Studies in our institute deal with major problems of behavioral biology: choice of mates and those most fit, choice of food and control of intake, memory of past experiences and correcting behavior.... Why is our approach to these problems integrative?
We seek simple and appropriate models to investigate each question: for example, rodents use their sensory systems to localize their food, discriminate among its qualities, and regulate its intake. They also have elaborate capacities to store information, compartmentalize its storage, and use it subsequently. We use multidisciplinary approaches in parallel to dissect the biological systems involved: we describe behaviors, localize anatomical centers, test the functioning of nervous circuits and their development and their plasticity, and we try to model them. We establish collaborations with researchers in other fields; for example, recently, physicists were invited to our institute to build sensitive, high-resolution imaging apparatus adapted to small brains, such as those of birds.
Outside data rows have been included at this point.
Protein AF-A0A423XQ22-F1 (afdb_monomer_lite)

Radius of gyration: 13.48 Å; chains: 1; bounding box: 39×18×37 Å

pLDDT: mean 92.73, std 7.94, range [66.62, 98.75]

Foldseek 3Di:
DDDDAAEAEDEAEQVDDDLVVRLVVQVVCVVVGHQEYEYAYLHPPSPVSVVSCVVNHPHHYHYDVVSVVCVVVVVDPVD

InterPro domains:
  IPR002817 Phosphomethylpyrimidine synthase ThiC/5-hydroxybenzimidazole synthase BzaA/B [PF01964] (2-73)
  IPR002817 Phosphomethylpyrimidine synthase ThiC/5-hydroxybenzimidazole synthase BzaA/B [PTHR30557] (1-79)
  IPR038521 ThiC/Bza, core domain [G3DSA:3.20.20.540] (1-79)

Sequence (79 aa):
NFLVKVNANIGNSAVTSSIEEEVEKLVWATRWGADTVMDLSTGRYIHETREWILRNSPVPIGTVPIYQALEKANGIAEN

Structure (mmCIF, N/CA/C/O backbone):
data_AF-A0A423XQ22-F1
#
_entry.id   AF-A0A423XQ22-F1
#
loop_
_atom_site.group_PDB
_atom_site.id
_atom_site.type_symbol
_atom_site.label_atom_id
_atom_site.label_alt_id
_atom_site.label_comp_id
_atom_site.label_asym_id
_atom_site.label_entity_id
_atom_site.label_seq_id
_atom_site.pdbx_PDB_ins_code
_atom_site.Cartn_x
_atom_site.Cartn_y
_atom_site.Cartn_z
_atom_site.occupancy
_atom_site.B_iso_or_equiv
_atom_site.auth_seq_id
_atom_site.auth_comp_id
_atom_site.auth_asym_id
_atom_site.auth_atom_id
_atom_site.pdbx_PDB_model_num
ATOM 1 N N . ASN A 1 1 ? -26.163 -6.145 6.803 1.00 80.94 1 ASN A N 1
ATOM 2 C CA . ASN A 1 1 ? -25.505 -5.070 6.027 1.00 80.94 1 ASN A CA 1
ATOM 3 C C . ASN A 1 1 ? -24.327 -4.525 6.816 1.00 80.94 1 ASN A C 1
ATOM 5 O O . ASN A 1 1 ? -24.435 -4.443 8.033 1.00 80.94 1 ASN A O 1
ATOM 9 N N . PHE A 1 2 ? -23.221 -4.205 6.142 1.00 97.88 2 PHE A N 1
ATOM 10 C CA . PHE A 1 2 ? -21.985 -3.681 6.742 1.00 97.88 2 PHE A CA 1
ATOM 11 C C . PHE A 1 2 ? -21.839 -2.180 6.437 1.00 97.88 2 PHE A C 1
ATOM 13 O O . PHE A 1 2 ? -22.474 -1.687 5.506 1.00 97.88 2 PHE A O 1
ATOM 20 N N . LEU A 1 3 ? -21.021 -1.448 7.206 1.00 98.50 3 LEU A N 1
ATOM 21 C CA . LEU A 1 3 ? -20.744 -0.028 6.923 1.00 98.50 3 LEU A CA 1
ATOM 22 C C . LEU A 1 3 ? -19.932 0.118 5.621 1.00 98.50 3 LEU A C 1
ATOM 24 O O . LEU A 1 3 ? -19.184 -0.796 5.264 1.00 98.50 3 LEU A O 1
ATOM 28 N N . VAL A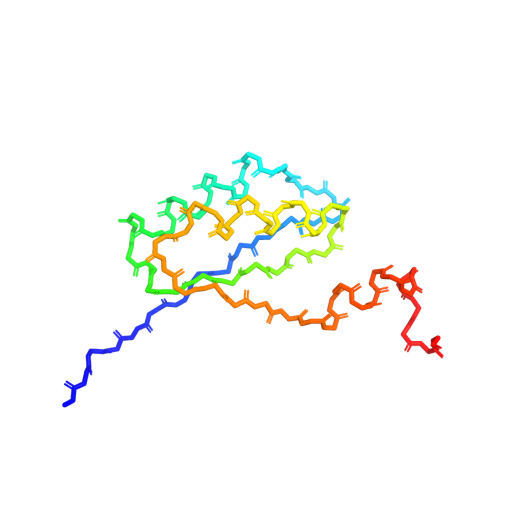 1 4 ? -20.005 1.285 4.978 1.00 97.88 4 VAL A N 1
ATOM 29 C CA . VAL A 1 4 ? -19.058 1.684 3.918 1.00 97.88 4 VAL A CA 1
ATOM 30 C C . VAL A 1 4 ? -17.626 1.679 4.477 1.00 97.88 4 VAL A C 1
ATOM 32 O O . VAL A 1 4 ? -17.438 1.806 5.690 1.00 97.88 4 VAL A O 1
ATOM 35 N N . LYS A 1 5 ? -16.640 1.442 3.608 1.00 98.62 5 LYS A N 1
ATOM 36 C CA . LYS A 1 5 ? -15.221 1.294 3.950 1.00 98.62 5 LYS A CA 1
ATOM 37 C C . LYS A 1 5 ? -14.358 2.207 3.083 1.00 98.62 5 LYS A C 1
ATOM 39 O O . LYS A 1 5 ? -14.744 2.503 1.952 1.00 98.62 5 LYS A O 1
ATOM 44 N N . VAL A 1 6 ? -13.204 2.617 3.598 1.00 98.44 6 VAL A N 1
ATOM 45 C CA . VAL A 1 6 ? -12.242 3.499 2.927 1.00 98.44 6 VAL A CA 1
ATOM 46 C C . VAL A 1 6 ? -10.880 2.813 2.812 1.00 98.44 6 VAL A C 1
ATOM 48 O O . VAL A 1 6 ? -10.424 2.131 3.728 1.00 98.44 6 VAL A O 1
ATOM 51 N N . ASN A 1 7 ? -10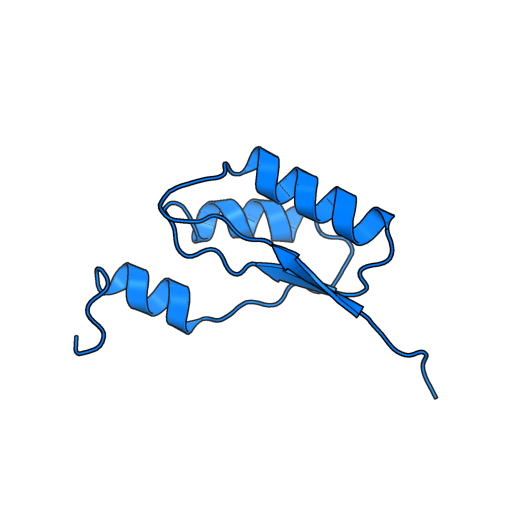.222 3.005 1.671 1.00 98.69 7 ASN A N 1
ATOM 52 C CA . ASN A 1 7 ? -8.858 2.555 1.417 1.00 98.69 7 ASN A CA 1
ATOM 53 C C . ASN A 1 7 ? -7.902 3.753 1.365 1.00 98.69 7 ASN A C 1
ATOM 55 O O . ASN A 1 7 ? -8.235 4.768 0.749 1.00 98.69 7 ASN A O 1
ATOM 59 N N . ALA A 1 8 ? -6.707 3.608 1.934 1.00 98.50 8 ALA A N 1
ATOM 60 C CA . ALA A 1 8 ? -5.610 4.554 1.750 1.00 98.50 8 ALA A CA 1
ATOM 61 C C . ALA A 1 8 ? -4.506 3.946 0.875 1.00 98.50 8 ALA A C 1
ATOM 63 O O . ALA A 1 8 ? -4.062 2.823 1.102 1.00 98.50 8 ALA A O 1
ATOM 64 N N . ASN A 1 9 ? -4.041 4.706 -0.115 1.00 97.75 9 ASN A N 1
ATOM 65 C CA . ASN A 1 9 ? -2.901 4.316 -0.939 1.00 97.75 9 ASN A CA 1
ATOM 66 C C . ASN A 1 9 ? -1.621 4.911 -0.355 1.00 97.75 9 ASN A C 1
ATOM 68 O O . ASN A 1 9 ? -1.540 6.124 -0.154 1.00 97.75 9 ASN A O 1
ATOM 72 N N . ILE A 1 10 ? -0.637 4.051 -0.123 1.00 95.56 10 ILE A N 1
ATOM 73 C CA . ILE A 1 10 ? 0.735 4.408 0.242 1.00 95.56 10 ILE A CA 1
ATOM 74 C C . ILE A 1 10 ? 1.688 3.757 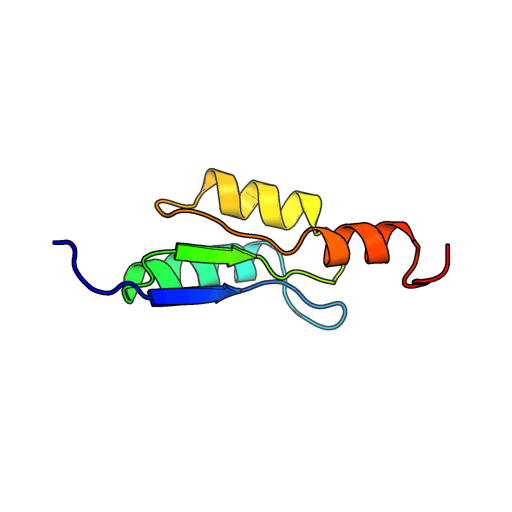-0.773 1.00 95.56 10 ILE A C 1
ATOM 76 O O . ILE A 1 10 ? 1.239 3.118 -1.729 1.00 95.56 10 ILE A O 1
ATOM 80 N N . GLY A 1 11 ? 2.991 3.911 -0.591 1.00 86.88 11 GLY A N 1
ATOM 81 C CA . GLY A 1 11 ? 4.001 3.279 -1.425 1.00 86.88 11 GLY A CA 1
ATOM 82 C C . GLY A 1 11 ? 5.131 4.229 -1.788 1.00 86.88 11 GLY A C 1
ATOM 83 O O . GLY A 1 11 ? 4.926 5.425 -2.027 1.00 86.88 11 GLY A O 1
ATOM 84 N N . ASN A 1 12 ? 6.330 3.658 -1.873 1.00 81.12 12 ASN A N 1
ATOM 85 C CA . ASN A 1 12 ? 7.516 4.385 -2.284 1.00 81.12 12 ASN A CA 1
ATOM 86 C C . ASN A 1 12 ? 7.514 4.642 -3.799 1.00 81.12 12 ASN A C 1
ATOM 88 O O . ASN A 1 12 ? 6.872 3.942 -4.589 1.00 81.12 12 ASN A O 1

We learn much from comparisons among several animal models. We also make extensive use of all kinds of “variants”: those resulting from adaptations to different environments, such as fruit flies that have lived at different temperatures, birds that have lived in sympatry or allopatry, rats bred with different diets, transgenic mice with genes invalidated. Several genes involved in Drosophila memory have been characterized; they are conserved, so we manipulate homologous mouse genes. The parallel use of several models stimulates discussions about the evolution of physiological mechanisms and their biological functions.
Our interest is not limited to basic studies. We are also concerned with applications such as biological control of pests or human diseases. We have frequent interactions with clinicians involved in the treatment of pathologies such as specific anosmia, Alzheimer's disease, and obesity, making our work synthetic and reciprocal.
JEAN-MARC JALLON, Director of the Institute of Animal, Integrative and Cellular Biology, University of Paris–South, Orsay, France
For integrative approaches to succeed, several changes must be made. The most difficult, but most important, is a change in attitude. The lone scientist must be prepared to set aside individual research at times to contribute to a collaboration that deals with broad issues and sorts them out in new and different ways to generate innovative ideas. Educational curricula, now so often driven by testing devices, the equipment available, and the need for perceived uniformity, must be modified to make training creative and participatory, and thereby more likely to generate the new ideas that will drive cutting-edge science. The way forward is to communicate the advantages of integrative approaches and to present examples of the ever-increasing number of successes achieved through integrative, collaborative, problem-driven science.
Integrative attitudes and approaches will lead to innovative, progressive, and enlightened scholars in the 21st century. Science and society will derive great benefits from their contributions to research, education, and humanity.
I thank the Steering Committee for the Integrative Biology Programs of the IUBS (International Union of Biological Sciences)—Allan Bittles, Robert J. Full, Motonori Hoshi, Jukka Jernvall, Subhash Lakhotia, Lily Rodriguez, Erwin Beck, Christoph Scheidegger, and Talal Younès—for their excellent efforts in promoting the principles and practices of integrative biology throughout the world, and for insisting that this contribution be written (I chaired the committee for several years). I am grateful to all those who have aided in developing those principles and practices and influenced my thinking about the concepts.